THE TASK:
For the records below, print the lines from the line with "ATOM 19 C CA" through the line with "ATOM 62 O O" exactly as written; include both end lines and exclude the rest.

STUDY MATERIAL:

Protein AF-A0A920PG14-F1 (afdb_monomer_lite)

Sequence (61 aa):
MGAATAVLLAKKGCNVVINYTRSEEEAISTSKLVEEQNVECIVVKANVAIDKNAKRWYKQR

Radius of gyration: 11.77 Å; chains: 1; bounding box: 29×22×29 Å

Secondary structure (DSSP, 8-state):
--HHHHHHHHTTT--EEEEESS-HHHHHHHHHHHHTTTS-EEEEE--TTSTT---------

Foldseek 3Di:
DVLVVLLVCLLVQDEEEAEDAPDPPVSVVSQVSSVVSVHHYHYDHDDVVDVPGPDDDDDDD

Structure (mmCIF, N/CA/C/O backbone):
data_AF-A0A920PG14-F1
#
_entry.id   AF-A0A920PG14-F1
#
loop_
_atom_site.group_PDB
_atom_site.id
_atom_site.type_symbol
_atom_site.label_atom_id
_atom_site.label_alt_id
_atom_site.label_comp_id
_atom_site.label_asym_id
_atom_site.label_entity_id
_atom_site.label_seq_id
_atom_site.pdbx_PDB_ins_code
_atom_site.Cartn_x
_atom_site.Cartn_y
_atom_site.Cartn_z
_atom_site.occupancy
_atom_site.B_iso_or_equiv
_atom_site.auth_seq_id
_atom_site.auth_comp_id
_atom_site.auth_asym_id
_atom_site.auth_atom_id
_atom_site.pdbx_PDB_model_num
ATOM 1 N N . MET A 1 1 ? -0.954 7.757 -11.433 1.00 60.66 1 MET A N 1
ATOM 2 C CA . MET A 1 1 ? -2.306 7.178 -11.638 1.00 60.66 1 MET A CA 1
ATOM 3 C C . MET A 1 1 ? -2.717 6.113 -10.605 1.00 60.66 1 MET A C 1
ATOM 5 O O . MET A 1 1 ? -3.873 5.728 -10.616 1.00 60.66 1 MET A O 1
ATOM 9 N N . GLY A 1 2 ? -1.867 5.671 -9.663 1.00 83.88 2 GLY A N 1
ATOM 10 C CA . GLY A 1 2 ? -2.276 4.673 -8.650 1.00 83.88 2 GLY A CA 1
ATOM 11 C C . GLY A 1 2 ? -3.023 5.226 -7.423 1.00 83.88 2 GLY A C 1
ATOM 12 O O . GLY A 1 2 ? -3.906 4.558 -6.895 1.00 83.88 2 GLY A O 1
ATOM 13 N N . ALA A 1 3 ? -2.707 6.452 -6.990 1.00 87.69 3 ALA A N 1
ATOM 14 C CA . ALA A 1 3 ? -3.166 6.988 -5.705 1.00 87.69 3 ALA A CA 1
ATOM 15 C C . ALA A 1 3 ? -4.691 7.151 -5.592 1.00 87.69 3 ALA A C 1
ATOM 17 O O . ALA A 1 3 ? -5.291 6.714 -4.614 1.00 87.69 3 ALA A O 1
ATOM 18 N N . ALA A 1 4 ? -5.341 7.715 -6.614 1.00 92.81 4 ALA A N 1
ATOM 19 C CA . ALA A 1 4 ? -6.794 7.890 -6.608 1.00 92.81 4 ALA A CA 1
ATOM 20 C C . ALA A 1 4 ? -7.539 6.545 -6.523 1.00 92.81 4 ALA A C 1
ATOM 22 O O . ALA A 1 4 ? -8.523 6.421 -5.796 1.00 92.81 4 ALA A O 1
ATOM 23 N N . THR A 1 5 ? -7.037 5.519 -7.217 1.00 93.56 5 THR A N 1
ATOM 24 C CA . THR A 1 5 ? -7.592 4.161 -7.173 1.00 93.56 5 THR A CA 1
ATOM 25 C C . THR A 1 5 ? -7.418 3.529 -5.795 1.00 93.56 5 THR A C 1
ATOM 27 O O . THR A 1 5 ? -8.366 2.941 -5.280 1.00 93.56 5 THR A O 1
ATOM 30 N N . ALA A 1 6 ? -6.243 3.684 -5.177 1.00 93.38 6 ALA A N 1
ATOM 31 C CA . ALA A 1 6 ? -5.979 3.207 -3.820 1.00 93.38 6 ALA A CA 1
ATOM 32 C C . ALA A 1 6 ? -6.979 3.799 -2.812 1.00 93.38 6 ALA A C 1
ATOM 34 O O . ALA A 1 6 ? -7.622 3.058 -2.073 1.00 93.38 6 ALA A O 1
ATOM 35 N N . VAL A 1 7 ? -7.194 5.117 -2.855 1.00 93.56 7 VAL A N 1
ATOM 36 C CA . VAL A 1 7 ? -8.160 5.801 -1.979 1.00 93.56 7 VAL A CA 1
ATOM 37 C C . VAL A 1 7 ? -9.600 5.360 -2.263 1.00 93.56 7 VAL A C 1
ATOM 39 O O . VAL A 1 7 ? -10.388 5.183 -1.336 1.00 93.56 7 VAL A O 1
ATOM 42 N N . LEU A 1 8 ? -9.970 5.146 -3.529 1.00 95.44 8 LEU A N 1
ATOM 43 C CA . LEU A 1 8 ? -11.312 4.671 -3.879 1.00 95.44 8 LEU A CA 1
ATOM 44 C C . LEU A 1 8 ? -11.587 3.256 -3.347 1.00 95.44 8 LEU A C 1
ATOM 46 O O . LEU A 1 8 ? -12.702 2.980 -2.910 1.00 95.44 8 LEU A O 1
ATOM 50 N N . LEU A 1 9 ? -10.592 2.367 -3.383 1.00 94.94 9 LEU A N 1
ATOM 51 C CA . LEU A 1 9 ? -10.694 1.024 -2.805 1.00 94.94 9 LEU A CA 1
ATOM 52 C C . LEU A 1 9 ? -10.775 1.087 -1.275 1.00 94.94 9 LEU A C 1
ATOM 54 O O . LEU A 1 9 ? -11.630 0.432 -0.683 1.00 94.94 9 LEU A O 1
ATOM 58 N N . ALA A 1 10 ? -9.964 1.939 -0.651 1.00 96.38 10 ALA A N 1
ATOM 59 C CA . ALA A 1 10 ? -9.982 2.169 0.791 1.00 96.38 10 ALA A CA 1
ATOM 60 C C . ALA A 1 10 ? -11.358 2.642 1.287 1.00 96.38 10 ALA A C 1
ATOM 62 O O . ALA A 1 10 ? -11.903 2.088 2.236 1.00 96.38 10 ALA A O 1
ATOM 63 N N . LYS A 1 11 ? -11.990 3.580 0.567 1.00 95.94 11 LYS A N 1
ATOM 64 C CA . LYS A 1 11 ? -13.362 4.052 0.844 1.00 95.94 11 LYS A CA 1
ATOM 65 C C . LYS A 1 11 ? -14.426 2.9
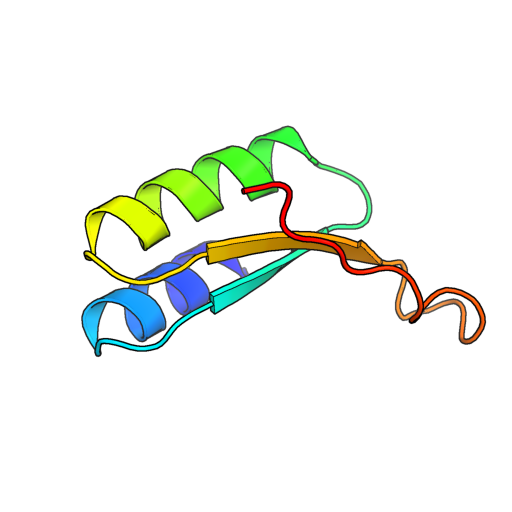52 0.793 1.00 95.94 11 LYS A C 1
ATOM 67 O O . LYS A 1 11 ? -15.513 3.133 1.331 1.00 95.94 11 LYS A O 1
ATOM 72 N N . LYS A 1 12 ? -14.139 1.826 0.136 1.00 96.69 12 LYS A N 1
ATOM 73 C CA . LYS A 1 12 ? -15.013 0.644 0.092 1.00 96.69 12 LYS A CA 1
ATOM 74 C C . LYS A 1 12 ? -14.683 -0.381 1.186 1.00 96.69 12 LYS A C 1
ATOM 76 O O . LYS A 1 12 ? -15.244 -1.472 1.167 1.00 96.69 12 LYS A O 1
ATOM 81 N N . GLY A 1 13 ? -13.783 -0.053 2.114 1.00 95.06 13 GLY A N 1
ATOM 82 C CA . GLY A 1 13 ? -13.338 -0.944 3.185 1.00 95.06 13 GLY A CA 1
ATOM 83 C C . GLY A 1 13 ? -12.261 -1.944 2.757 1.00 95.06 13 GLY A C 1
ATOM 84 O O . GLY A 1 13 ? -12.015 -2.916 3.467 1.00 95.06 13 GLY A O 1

ANSWER BOX:
ATOM 19 C CA . ALA A 1 4 ? -6.794 7.890 -6.608 1.00 92.81 4 ALA A CA 1
ATOM 20 C C . ALA A 1 4 ? -7.539 6.545 -6.523 1.00 92.81 4 ALA A C 1
ATOM 22 O O . ALA A 1 4 ? -8.523 6.421 -5.796 1.00 92.81 4 ALA A O 1
ATOM 23 N N . THR A 1 5 ? -7.037 5.519 -7.217 1.00 93.56 5 THR A N 1
ATOM 24 C CA . THR A 1 5 ? -7.592 4.161 -7.173 1.00 93.56 5 THR A CA 1
ATOM 25 C C . THR A 1 5 ? -7.418 3.529 -5.795 1.00 93.56 5 THR A C 1
ATOM 27 O O . THR A 1 5 ? -8.366 2.941 -5.280 1.00 93.56 5 THR A O 1
ATOM 30 N N . ALA A 1 6 ? -6.243 3.684 -5.177 1.00 93.38 6 ALA A N 1
ATOM 31 C CA . ALA A 1 6 ? -5.979 3.207 -3.820 1.00 93.38 6 ALA A CA 1
ATOM 32 C C . ALA A 1 6 ? -6.979 3.799 -2.812 1.00 93.38 6 ALA A C 1
ATOM 34 O O . ALA A 1 6 ? -7.622 3.058 -2.073 1.00 93.38 6 ALA A O 1
ATOM 35 N N . VAL A 1 7 ? -7.194 5.117 -2.855 1.00 93.56 7 VAL A N 1
ATOM 36 C CA . VAL A 1 7 ? -8.160 5.801 -1.979 1.00 93.56 7 VAL A CA 1
ATOM 37 C C . VAL A 1 7 ? -9.600 5.360 -2.263 1.00 93.56 7 VAL A C 1
ATOM 39 O O . VAL A 1 7 ? -10.388 5.183 -1.336 1.00 93.56 7 VAL A O 1
ATOM 42 N N . LEU A 1 8 ? -9.970 5.146 -3.529 1.00 95.44 8 LEU A N 1
ATOM 43 C CA . LEU A 1 8 ? -11.312 4.671 -3.879 1.00 95.44 8 LEU A CA 1
ATOM 44 C C . LEU A 1 8 ? -11.587 3.256 -3.347 1.00 95.44 8 LEU A C 1
ATOM 46 O O . LEU A 1 8 ? -12.702 2.980 -2.910 1.00 95.44 8 LEU A O 1
ATOM 50 N N . LEU A 1 9 ? -10.592 2.367 -3.383 1.00 94.94 9 LEU A N 1
ATOM 51 C CA . LEU A 1 9 ? -10.694 1.024 -2.805 1.00 94.94 9 LEU A CA 1
ATOM 52 C C . LEU A 1 9 ? -10.775 1.087 -1.275 1.00 94.94 9 LEU A C 1
ATOM 54 O O . LEU A 1 9 ? -11.630 0.432 -0.683 1.00 94.94 9 LEU A O 1
ATOM 58 N N . ALA A 1 10 ? -9.964 1.939 -0.651 1.00 96.38 10 ALA A N 1
ATOM 59 C CA . ALA A 1 10 ? -9.982 2.169 0.791 1.00 96.38 10 ALA A CA 1
ATOM 60 C C . ALA A 1 10 ? -11.358 2.642 1.287 1.00 96.38 10 ALA A C 1
ATOM 62 O O . ALA A 1 10 ? -11.903 2.088 2.236 1.00 96.38 10 ALA A O 1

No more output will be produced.